De esta forma, la resiliencia significa sistemas institucionales y comunitarios, abiertos, coordinados, vinculados, capaces de anticipar y responder a cambios drásticos y tendencias emergentes en el entorno, absorbiendo dichos cambios sin perder su capacidad para innovar su modelo organizativo, cumplir su misión y salir fortalecidos de la crisis, dejando una estela de capacidades de resiliencia construidas para el mediano y largo plazo (Frankenberger et al. 2012, 10; Sampedro 2009; Bell 2002; Hamel y Valikangas 2003; Rutter 2012). Por lo tanto, sistemas institucionales deficientes propician capacidades de resiliencia disminuidas (PNUD 2014, 119) y América Latina, históricamente, es una plétora de ellos, principalmente a raíz de la renovación de los votos extractivistas del capitalismo en la década de los ochenta (Harvey 2007), lo que aceleró el crescendo dialéctico entre la cohabitación del hábitat humano con el natural (Gráfica 2).
Ciudad de México: vulnerabilidad y resiliencia
El concepto de resiliencia urbana emergió para explicar los riesgos y vulnerabilidades que enfrentan los centros urbanos en el mundo, principalmente a raíz del incremento de su impacto ecológico (Moraci et al. 2018), agudizado por el proceso de cambio climático. Esto ha obligado a las ciudades a replantear temas como los procesos de inclusión, equidad y participación, gobernanza y principios de sociabilidad, etc.
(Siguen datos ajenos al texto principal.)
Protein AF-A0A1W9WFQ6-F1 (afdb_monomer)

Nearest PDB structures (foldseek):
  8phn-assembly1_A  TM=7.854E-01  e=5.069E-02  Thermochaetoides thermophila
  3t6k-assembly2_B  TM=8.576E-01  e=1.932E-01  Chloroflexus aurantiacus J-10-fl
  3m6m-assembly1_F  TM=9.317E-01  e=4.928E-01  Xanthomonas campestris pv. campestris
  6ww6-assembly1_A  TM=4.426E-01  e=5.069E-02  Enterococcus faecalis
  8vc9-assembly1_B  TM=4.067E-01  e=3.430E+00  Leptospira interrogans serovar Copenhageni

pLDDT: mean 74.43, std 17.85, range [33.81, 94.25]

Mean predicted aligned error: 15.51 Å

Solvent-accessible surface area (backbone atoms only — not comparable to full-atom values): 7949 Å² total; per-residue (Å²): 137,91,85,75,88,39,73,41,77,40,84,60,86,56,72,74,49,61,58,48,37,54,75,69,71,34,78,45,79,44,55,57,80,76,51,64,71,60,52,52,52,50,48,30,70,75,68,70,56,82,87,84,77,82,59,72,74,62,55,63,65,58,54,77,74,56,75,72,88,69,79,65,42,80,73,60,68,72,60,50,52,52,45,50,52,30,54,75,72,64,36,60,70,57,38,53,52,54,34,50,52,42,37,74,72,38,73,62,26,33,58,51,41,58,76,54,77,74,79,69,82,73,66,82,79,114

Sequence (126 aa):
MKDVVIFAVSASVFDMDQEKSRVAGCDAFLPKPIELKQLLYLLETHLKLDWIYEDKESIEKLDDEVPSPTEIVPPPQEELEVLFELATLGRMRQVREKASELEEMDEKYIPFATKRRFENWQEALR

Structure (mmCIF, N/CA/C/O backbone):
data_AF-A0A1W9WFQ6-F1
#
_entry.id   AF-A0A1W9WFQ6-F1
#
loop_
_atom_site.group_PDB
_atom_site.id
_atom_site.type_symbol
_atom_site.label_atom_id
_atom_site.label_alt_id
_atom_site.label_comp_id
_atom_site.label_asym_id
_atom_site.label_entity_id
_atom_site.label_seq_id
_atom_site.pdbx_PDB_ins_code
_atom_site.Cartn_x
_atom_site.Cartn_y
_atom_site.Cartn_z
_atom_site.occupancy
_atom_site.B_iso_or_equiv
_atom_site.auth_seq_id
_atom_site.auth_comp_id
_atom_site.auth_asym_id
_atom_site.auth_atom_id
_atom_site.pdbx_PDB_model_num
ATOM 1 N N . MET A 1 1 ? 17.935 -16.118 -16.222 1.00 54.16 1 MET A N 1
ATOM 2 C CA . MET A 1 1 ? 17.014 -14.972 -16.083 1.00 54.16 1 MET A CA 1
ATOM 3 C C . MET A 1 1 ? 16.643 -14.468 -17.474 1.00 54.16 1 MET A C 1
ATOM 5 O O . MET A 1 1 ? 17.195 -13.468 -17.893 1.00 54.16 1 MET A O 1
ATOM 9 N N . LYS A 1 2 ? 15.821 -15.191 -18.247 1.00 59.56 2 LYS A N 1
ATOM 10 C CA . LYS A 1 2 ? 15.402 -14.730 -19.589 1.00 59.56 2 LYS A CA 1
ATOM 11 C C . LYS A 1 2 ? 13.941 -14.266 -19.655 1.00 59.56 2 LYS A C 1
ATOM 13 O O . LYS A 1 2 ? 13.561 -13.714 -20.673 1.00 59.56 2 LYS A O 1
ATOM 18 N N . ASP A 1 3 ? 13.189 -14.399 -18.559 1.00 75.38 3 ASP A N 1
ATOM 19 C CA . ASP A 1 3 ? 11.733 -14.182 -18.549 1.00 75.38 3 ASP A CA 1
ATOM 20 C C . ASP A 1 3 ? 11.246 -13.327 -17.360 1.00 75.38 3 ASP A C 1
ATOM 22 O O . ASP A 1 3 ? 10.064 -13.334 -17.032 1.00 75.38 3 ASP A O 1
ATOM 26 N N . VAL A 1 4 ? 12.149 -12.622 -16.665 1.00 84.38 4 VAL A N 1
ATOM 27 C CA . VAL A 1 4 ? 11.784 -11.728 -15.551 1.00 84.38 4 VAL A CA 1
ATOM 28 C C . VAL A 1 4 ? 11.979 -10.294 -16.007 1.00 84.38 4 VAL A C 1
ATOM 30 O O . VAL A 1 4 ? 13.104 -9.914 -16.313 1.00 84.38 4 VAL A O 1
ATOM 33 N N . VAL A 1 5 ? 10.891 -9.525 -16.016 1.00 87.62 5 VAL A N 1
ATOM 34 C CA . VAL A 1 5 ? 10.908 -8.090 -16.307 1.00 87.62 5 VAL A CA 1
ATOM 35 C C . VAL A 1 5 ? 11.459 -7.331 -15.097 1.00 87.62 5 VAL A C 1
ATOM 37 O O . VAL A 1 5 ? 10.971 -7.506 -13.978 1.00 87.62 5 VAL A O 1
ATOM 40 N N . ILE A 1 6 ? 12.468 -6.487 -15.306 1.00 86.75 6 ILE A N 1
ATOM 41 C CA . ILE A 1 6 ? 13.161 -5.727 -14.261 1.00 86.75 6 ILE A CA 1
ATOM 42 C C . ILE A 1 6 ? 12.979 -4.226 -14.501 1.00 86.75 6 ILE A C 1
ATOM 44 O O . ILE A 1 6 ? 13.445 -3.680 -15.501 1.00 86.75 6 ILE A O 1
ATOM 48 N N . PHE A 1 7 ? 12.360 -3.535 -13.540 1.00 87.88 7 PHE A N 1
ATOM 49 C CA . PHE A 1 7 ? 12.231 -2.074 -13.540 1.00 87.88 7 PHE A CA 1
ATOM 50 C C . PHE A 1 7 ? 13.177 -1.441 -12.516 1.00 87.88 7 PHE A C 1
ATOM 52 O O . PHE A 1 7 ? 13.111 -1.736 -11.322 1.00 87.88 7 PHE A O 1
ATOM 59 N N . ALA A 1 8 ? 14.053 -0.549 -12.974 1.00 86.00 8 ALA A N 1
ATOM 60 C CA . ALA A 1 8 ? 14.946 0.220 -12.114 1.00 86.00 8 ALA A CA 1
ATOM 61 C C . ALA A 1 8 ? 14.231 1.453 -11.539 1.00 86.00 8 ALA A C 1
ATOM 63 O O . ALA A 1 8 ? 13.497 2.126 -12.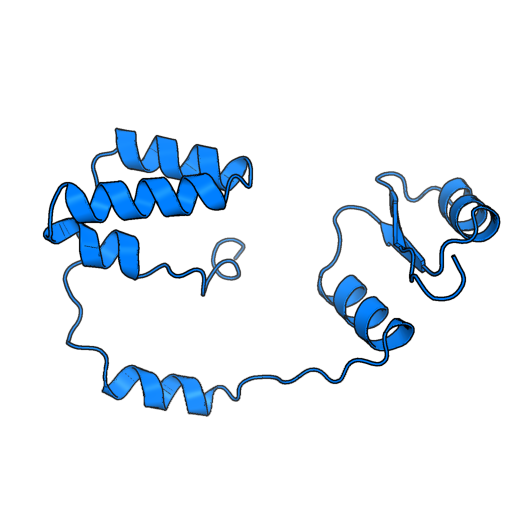257 1.00 86.00 8 ALA A O 1
ATOM 64 N N . VAL A 1 9 ? 14.469 1.785 -10.264 1.00 83.62 9 VAL A N 1
ATOM 65 C CA . VAL A 1 9 ? 13.838 2.941 -9.600 1.00 83.62 9 VAL A CA 1
ATOM 66 C C . VAL A 1 9 ? 14.888 3.833 -8.924 1.00 83.62 9 VAL A C 1
ATOM 68 O O . VAL A 1 9 ? 15.545 3.380 -7.986 1.00 83.62 9 VAL A O 1
ATOM 71 N N . SER A 1 10 ? 15.027 5.105 -9.333 1.00 76.81 10 SER A N 1
ATOM 72 C CA . SER A 1 10 ? 16.014 6.055 -8.756 1.00 76.81 10 SER A CA 1
ATOM 73 C C . SER A 1 10 ? 15.388 7.357 -8.244 1.00 76.81 10 SER A C 1
ATOM 75 O O . SER A 1 10 ? 14.384 7.834 -8.761 1.00 76.81 10 SER A O 1
ATOM 77 N N . ALA A 1 11 ? 16.002 7.937 -7.206 1.00 69.00 11 ALA A N 1
ATOM 78 C CA . ALA A 1 11 ? 15.647 9.247 -6.645 1.00 69.00 11 ALA A CA 1
ATOM 79 C C . ALA A 1 11 ? 16.327 10.430 -7.358 1.00 69.00 11 ALA A C 1
ATOM 81 O O . ALA A 1 11 ? 15.971 11.576 -7.100 1.00 69.00 11 ALA A O 1
ATOM 82 N N . SER A 1 12 ? 17.311 10.164 -8.220 1.00 63.72 12 SER A N 1
ATOM 83 C CA . SER A 1 12 ? 18.028 11.181 -8.986 1.00 63.72 12 SER A CA 1
ATOM 84 C C . SER A 1 12 ? 17.736 10.973 -10.466 1.00 63.72 12 SER A C 1
ATOM 86 O O . SER A 1 12 ? 17.988 9.902 -11.007 1.00 63.72 12 SER A O 1
ATOM 88 N N . VAL A 1 13 ? 17.180 11.992 -11.119 1.00 54.91 13 VAL A N 1
ATOM 89 C CA . VAL A 1 13 ? 16.816 11.961 -12.548 1.00 54.91 13 VAL A CA 1
ATOM 90 C C . VAL A 1 13 ? 17.997 12.358 -13.443 1.00 54.91 13 VAL A C 1
ATOM 92 O O . VAL A 1 13 ? 17.812 12.633 -14.621 1.00 54.91 13 VAL A O 1
ATOM 95 N N . PHE A 1 14 ? 19.218 12.441 -12.901 1.00 57.91 14 PHE A N 1
ATOM 96 C CA . PHE A 1 14 ? 20.382 12.748 -13.726 1.00 57.91 14 PHE A CA 1
ATOM 97 C C . PHE A 1 14 ? 20.583 11.624 -14.747 1.00 57.91 14 PHE A C 1
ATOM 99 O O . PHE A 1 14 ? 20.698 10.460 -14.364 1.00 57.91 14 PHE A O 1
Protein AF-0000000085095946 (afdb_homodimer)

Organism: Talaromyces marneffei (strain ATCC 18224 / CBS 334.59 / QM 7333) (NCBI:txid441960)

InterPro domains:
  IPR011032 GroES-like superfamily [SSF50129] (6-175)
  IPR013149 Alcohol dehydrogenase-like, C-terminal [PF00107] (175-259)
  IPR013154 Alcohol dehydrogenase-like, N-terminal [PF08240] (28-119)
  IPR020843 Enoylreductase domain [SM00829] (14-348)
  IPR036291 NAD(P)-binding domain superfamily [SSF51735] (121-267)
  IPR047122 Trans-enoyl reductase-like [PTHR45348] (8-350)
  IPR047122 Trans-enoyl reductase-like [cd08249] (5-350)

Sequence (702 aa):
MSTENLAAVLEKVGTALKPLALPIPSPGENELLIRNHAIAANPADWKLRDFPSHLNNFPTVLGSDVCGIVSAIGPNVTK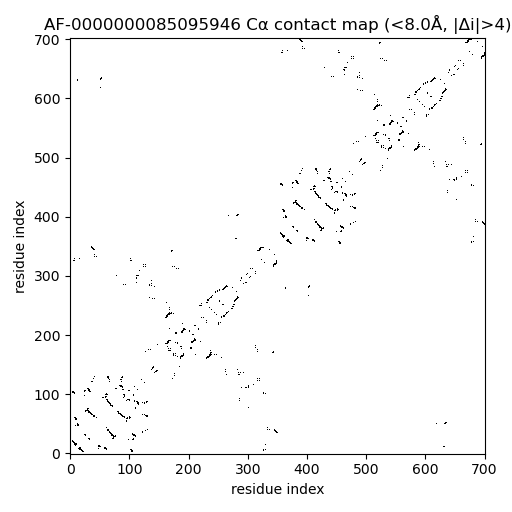FKVGDRVTGFALVIANNKPEHGAWQTYTLLQESATIRIPEFVSYEDGATFPMAFATVAVAYFERLGIARPVLTLDVQQQQQQQPGMLVWGASSSTGTAAVQLAKALGIKVFATSSPKNHEYIKSLGAYAVVDYRDPDVVSKLVQLANEAGTPLQYGFDSITEGNSSLLSANTLLASGGQGSKLALTGPWPAGDEKPPTGVETSMTLAAFAFVHHIEMGSWLFNEYLPKAIEQKKIVPAPQVRVVDGGIEAAQEALDIVKAGVSATKIVVKVGMSTENLAAVLEKVGTALKPLALPIPSPGENELLIRNHAIAANPADWKLRDFPSHLNNFPTVLGSDVCGIVSAIGPNVTKFKVGDRVTGFALVIANNKPEHGAWQTYTLLQESATIRIPEFVSYEDGATFPMAFATVAVAYFERLGIARPVLTLDVQQQQQQQPGMLVWGASSSTGTAAVQLAKALGIKVFATSSPKNHEYIKSLGAYAVVDYRDPDVVSKLVQLANEAGTPLQYGFDSITEGNSSLLSANTLLASGGQGSKLALTGPWPAGDEKPPTGVETSMTLAAFAFVHHIEMGSWLFNEYLPKAIEQKKIVPAPQVRVVDGGIEAAQEALDIVKAGVSATKIVVKVG

Foldseek 3Di:
DPQWKWFQKQADAQDFTDIDTDHQDDEEQQKFKFQFFKFFDDLVQVCVRHDDDPQDDPRAGAGFKTWGFTCDGHNNHDLDDGGFTKIFTQQCVPPVHRLSHHLMRMHMDGSLGMAGADPVQDRLLRRLDRQLLLQLLCCQCVFQNHDDDDVPDDLPDDPPQAAAEEEEQLLDSNNLSNQLVCVVNVHAYEYEDAPVCFVVSVVSHHPGYYHPPDPCRLVVSLVVCVVVSHFHQEYEYAPLDDCSQVSRLSSNCSGVNANREYEYQDDRYPPDDPRDNRYHYYYTDSSCCVVVVSVSSSCVRSPPVNVCVVVVSDGRWQAEDEDEDASRCVSVSNVVVVVPDGRYIYMYTHD/DPQWKWFQKQADAQDFTDIDTDHADDEEQQKFKFQFFKFFDDLVQVCVRHDDDPQDDPRAGAGFKTWGFTCDGHNNHDLDDGGFTKIFTQQCVPPVHRLSHHLMRMHMDGSLGMAGADPVQDRLLRRLDRQLLLQLLCCQCVFQNHDDDDVPDDLPDDPPQAAAEEQEQLLDSNNLSNQLVCVVNVHAYEYEDDPVCFVVSVVSHHPYYYHPPDPCRLVVSLVVCVVVSHFHQEYEYADLDDCSQVSRLSSNCSGVNANREYEYQDDRYPPDDDRDNRYHYYYTGSSCCVVVVSVSSSCVRSPPVNVCVVVVSHGRWQAEDEDEDRSRCVSVQNVVVVVPDGRYIYMYTHD

Radius of gyration: 26.37 Å; Cα contacts (8 Å, |Δi|>4): 1819; chains: 2; bounding box: 58×71×62 Å

Solvent-accessible surface area (backbone atoms only — not comparable to full-atom values): 34759 Å² total; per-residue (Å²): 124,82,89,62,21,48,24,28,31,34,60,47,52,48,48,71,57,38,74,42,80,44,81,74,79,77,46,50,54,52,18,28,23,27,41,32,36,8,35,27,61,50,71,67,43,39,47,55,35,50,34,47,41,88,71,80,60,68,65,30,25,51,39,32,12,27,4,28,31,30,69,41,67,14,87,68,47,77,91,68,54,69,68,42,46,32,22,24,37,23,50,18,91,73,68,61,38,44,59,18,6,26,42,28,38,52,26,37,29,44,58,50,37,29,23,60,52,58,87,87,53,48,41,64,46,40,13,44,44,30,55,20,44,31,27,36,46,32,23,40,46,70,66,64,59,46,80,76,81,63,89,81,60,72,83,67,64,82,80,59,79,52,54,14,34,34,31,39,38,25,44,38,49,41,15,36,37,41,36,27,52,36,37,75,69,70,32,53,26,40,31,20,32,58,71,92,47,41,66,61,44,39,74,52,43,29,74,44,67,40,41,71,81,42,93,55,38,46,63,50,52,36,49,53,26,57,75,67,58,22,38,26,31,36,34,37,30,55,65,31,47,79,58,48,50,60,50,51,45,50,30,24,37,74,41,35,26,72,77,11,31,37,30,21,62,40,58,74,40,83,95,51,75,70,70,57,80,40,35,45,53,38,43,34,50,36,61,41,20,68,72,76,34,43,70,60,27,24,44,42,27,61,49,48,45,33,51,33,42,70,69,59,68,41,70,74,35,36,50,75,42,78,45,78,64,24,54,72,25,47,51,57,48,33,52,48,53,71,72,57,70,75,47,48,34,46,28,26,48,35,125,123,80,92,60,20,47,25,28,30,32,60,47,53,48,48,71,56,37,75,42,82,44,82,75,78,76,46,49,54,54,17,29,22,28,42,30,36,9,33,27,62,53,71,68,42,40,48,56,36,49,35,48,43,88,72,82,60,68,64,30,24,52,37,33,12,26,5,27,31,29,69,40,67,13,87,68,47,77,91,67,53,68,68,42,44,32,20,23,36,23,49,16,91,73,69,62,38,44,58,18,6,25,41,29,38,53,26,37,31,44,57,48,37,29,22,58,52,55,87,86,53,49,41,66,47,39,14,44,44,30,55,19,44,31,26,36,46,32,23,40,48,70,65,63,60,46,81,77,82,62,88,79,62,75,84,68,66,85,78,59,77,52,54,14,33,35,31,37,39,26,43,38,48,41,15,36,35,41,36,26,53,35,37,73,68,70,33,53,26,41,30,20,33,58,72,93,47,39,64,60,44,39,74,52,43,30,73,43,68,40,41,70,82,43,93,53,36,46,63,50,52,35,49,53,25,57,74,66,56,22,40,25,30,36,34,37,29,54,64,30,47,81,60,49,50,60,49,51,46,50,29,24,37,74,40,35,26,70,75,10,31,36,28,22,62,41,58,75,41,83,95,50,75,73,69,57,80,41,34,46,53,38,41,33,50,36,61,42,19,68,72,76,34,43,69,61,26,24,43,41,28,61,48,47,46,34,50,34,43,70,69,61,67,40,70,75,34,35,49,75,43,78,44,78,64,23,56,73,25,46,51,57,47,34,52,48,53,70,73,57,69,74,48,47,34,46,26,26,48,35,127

Al respecto, Chelleri (2012) señala que la resiliencia urbana se refiere a un proceso de conservación del sistema social-urbano para sobrevivir, adaptarse a los cambios, seguir su desarrollo socioeconómico y salvar vidas humanas, y de aquí la necesidad de concebir a las ciudades como sistemas diferenciados y complejos (Fiksel 2006), construidos sobre realidades espaciales, organizacionales, físicas y funcionales (ONU-Habitat 2016, 36) que comulgan alrededor de una creciente vulnerabilidad para las comunidades humanas. Un ejemplo de esto se observa en la Ciudad de México (CDMX).
El cisma urbano se alcanzó en México a finales de los años setenta e inicios de los ochenta, cuando el crecimiento demográfico-urbano (63 % del total; Garza 2010, 82) impulsó a la cdmx al rango de las megaurbes más pobladas del mundo. Dicho crecimiento se dio concibiendo a la ciudad más como una mercancía que como un hábitat (Salas 2016), por lo que se desmanteló el aparato federal de planeación urbana (años ochenta y noventa), creyendo que los mecanismos de mercado regularían los usos de suelo y los servicios urbanos. Sin embargo, se produjo sólo un proceso descontrolado de especulación inmobiliaria y de suelo y un sistema de abandono de la previsión básica, problemas de infraestructura, disfuncionalidad de servicios, desbordamiento de normas públicas y ampliación constante hacia la periferia: características de la ciudad neoliberal (Gutiérrez 2009; Garza 2012: 85; Ornelas 2000; Vilalta 2010, 99). Esto aumentó la vulnerabilidad de las comunidades humanas.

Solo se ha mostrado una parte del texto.